Provided material:

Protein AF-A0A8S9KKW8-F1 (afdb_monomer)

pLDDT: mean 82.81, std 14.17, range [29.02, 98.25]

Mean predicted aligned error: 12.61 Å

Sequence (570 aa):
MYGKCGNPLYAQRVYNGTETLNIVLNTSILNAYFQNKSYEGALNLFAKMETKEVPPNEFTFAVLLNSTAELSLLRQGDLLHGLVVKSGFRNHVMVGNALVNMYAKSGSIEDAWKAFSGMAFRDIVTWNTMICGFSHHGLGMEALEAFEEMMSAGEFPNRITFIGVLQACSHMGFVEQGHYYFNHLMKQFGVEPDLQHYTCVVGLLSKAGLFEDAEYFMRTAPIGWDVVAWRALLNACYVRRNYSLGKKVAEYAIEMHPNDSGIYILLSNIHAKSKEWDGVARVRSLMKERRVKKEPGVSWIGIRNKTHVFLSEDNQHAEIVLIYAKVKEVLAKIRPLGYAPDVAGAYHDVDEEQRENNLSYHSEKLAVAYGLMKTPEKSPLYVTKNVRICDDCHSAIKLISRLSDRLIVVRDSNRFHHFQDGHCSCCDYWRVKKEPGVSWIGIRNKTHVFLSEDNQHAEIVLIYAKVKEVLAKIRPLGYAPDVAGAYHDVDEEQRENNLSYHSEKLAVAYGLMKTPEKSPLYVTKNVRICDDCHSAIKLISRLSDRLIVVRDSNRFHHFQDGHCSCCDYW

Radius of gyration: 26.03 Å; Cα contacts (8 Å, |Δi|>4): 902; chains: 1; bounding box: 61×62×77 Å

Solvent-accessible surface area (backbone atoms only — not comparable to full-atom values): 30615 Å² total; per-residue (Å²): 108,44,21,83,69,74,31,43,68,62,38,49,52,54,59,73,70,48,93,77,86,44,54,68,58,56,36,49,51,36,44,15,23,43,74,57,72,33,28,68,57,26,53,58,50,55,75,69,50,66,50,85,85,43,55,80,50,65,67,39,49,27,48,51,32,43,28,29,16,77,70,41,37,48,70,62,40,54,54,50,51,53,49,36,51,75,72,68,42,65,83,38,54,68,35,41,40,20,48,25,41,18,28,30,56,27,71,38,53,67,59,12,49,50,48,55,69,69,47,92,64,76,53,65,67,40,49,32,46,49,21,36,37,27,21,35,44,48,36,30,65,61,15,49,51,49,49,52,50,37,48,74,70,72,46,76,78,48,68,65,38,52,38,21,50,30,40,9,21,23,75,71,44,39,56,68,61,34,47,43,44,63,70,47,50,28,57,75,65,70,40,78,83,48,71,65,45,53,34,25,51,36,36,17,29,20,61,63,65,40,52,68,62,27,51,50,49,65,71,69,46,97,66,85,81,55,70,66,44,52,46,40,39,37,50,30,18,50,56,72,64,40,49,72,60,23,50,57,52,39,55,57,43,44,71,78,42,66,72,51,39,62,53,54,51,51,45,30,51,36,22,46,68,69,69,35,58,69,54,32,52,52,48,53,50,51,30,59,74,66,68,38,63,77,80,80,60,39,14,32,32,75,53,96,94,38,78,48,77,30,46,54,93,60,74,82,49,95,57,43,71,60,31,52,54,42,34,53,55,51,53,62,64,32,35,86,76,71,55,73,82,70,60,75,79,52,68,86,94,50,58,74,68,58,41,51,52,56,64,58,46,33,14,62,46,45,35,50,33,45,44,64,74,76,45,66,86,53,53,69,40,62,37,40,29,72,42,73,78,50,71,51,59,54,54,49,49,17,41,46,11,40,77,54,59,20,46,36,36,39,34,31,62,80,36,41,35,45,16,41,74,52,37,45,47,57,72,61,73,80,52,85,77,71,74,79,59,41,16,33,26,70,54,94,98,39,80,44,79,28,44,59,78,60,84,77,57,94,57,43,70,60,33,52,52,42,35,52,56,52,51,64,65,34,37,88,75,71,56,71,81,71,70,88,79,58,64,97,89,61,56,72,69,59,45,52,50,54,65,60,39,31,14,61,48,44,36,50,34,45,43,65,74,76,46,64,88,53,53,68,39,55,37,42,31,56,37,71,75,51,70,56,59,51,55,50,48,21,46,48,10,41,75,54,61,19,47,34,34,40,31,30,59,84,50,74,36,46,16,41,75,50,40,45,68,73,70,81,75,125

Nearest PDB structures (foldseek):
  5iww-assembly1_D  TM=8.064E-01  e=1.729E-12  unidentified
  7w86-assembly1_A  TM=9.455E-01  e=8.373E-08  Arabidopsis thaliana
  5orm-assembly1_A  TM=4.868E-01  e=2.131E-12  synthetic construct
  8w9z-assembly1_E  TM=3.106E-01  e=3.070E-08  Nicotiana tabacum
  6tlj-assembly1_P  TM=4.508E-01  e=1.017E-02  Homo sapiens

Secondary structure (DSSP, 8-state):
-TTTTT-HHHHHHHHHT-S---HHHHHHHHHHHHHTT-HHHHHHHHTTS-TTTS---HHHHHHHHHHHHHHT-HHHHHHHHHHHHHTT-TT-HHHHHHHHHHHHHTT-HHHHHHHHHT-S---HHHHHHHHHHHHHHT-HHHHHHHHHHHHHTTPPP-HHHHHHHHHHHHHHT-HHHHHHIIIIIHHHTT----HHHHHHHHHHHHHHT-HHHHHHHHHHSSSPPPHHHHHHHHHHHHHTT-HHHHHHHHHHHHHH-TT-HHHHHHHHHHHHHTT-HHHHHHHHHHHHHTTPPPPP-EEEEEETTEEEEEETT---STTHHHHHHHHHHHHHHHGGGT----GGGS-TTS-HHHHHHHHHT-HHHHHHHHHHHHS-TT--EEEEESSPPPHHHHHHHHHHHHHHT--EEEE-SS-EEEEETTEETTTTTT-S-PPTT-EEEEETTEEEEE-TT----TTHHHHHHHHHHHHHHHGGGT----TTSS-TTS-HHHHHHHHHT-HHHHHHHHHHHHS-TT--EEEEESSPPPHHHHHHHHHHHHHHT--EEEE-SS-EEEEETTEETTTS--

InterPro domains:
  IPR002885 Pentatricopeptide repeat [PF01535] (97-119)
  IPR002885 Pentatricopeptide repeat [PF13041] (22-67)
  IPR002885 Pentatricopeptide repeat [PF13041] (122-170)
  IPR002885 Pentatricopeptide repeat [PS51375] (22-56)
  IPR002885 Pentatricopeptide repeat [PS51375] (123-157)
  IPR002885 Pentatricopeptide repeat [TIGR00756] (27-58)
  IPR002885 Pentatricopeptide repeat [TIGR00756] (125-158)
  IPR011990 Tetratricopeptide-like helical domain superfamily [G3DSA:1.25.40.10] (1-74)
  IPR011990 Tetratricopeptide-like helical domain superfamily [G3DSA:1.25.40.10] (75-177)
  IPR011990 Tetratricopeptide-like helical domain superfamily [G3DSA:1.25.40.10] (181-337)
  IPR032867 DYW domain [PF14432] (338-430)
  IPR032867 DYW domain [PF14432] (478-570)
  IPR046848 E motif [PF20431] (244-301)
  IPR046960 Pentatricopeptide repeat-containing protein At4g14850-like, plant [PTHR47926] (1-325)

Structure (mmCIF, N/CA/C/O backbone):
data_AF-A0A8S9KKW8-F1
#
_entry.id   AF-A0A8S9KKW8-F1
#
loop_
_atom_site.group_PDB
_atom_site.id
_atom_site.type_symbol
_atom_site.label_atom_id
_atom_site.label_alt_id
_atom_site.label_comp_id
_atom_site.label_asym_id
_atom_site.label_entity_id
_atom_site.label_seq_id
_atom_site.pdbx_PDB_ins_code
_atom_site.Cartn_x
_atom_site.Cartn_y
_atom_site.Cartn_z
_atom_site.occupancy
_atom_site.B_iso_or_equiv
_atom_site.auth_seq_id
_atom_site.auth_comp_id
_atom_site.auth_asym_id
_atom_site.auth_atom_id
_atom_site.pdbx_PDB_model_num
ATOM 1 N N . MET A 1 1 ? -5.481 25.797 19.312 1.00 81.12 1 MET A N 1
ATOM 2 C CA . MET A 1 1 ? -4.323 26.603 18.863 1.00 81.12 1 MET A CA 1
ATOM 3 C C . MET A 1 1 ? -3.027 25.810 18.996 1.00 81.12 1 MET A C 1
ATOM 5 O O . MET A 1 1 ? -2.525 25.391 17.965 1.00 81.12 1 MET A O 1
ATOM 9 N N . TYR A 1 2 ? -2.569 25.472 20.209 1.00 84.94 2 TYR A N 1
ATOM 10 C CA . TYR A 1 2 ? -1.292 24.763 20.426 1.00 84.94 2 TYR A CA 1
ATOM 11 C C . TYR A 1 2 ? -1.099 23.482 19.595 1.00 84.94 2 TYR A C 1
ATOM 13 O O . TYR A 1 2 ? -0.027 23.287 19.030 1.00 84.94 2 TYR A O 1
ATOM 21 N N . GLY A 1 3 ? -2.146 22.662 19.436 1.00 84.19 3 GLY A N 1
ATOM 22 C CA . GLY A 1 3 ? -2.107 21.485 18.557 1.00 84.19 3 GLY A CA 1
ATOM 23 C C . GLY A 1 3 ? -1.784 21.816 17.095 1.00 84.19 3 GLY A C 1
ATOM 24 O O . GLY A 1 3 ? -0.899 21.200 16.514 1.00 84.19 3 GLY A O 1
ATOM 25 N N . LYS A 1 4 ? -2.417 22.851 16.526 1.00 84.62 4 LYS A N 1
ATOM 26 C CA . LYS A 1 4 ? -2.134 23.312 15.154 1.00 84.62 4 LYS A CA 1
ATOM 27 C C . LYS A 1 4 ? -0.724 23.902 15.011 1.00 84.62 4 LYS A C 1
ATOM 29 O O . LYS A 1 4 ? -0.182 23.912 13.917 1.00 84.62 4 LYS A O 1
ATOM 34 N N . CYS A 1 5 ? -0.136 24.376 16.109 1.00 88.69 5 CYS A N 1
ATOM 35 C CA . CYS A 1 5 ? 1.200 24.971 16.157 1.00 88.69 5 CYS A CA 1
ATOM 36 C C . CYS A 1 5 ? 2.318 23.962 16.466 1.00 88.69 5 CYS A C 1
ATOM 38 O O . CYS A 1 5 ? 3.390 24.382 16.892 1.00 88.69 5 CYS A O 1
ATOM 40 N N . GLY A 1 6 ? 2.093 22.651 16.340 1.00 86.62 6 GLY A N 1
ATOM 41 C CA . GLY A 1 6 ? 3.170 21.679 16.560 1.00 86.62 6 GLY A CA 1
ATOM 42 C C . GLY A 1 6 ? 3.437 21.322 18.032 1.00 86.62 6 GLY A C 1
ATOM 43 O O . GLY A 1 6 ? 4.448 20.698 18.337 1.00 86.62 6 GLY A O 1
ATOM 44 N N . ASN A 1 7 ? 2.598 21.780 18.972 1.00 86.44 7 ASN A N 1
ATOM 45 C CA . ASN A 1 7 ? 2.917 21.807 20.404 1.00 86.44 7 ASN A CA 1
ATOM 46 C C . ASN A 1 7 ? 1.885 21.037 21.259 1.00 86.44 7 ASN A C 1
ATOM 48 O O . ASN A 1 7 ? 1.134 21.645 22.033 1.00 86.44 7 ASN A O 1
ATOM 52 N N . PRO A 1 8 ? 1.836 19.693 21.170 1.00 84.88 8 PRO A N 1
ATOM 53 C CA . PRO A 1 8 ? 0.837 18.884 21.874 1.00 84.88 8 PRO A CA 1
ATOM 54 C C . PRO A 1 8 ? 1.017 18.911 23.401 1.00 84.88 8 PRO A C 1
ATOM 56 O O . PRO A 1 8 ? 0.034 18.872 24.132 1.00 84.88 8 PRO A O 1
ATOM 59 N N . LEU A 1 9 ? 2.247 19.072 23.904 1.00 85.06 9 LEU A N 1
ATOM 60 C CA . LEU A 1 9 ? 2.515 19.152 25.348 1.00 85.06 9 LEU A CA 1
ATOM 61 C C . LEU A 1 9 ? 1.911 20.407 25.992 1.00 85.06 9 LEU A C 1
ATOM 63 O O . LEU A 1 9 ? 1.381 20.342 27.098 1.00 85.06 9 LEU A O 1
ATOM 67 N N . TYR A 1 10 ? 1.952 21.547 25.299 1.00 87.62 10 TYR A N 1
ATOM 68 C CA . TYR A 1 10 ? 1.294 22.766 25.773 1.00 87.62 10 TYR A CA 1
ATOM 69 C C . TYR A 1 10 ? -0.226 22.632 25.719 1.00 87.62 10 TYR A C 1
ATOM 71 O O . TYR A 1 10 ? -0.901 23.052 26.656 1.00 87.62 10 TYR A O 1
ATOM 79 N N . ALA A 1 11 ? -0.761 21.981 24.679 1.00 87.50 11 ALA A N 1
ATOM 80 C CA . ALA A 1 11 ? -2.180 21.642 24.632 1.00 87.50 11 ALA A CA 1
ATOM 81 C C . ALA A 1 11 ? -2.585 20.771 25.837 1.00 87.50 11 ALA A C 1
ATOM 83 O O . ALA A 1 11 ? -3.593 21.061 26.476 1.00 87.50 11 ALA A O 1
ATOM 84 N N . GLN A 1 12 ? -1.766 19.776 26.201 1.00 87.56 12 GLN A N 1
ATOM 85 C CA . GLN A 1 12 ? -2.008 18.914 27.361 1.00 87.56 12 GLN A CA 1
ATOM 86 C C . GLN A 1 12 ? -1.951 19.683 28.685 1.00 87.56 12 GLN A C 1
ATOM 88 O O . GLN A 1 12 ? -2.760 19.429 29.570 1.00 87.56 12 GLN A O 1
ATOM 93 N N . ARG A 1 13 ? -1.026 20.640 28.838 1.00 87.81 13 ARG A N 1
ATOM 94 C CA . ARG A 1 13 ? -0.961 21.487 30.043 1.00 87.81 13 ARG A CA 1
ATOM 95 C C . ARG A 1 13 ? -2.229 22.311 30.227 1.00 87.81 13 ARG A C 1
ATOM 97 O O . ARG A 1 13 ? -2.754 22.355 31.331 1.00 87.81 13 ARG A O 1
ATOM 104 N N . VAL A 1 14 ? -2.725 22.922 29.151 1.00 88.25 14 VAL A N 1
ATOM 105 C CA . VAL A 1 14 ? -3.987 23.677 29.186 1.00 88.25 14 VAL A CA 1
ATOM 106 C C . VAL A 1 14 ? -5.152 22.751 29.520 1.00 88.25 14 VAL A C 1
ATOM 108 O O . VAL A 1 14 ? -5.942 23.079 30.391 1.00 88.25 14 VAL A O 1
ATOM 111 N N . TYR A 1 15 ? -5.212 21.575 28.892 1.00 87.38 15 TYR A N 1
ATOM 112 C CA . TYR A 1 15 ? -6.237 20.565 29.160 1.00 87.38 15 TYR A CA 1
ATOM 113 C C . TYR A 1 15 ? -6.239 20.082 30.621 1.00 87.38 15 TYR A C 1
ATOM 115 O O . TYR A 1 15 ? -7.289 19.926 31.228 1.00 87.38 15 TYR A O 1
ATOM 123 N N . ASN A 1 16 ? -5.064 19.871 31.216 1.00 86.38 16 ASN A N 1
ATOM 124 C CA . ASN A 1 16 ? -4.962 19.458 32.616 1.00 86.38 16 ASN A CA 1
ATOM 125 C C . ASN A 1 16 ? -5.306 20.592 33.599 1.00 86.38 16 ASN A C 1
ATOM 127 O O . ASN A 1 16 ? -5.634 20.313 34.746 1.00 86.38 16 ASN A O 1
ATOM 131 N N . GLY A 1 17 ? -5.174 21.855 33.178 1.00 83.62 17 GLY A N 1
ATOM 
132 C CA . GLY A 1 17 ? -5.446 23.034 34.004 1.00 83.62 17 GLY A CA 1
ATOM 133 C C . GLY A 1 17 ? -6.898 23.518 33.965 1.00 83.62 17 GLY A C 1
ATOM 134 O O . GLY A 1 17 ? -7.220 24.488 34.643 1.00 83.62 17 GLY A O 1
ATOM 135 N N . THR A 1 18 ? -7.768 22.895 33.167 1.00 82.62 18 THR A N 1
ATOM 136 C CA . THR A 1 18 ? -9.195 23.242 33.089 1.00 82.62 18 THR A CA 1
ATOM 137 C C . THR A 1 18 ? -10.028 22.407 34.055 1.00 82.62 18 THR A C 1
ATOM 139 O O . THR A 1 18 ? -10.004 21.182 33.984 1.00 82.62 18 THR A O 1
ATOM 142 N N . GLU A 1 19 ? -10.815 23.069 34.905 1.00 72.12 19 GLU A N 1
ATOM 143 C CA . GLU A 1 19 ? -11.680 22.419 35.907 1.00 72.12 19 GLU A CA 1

What to work on: Wherever the string "superfamily" is found in the entries, copy the line it sits in.

Task result:
  IPR011990 Tetratricopeptide-like helical domain superfamily [G3DSA:1.25.40.10] (1-74)
  IPR011990 Tetratricopeptide-like helical domain superfamily [G3DSA:1.25.40.10] (75-177)
  IPR011990 Tetratricopeptide-like helical domain superfamily [G3DSA:1.25.40.10] (181-337)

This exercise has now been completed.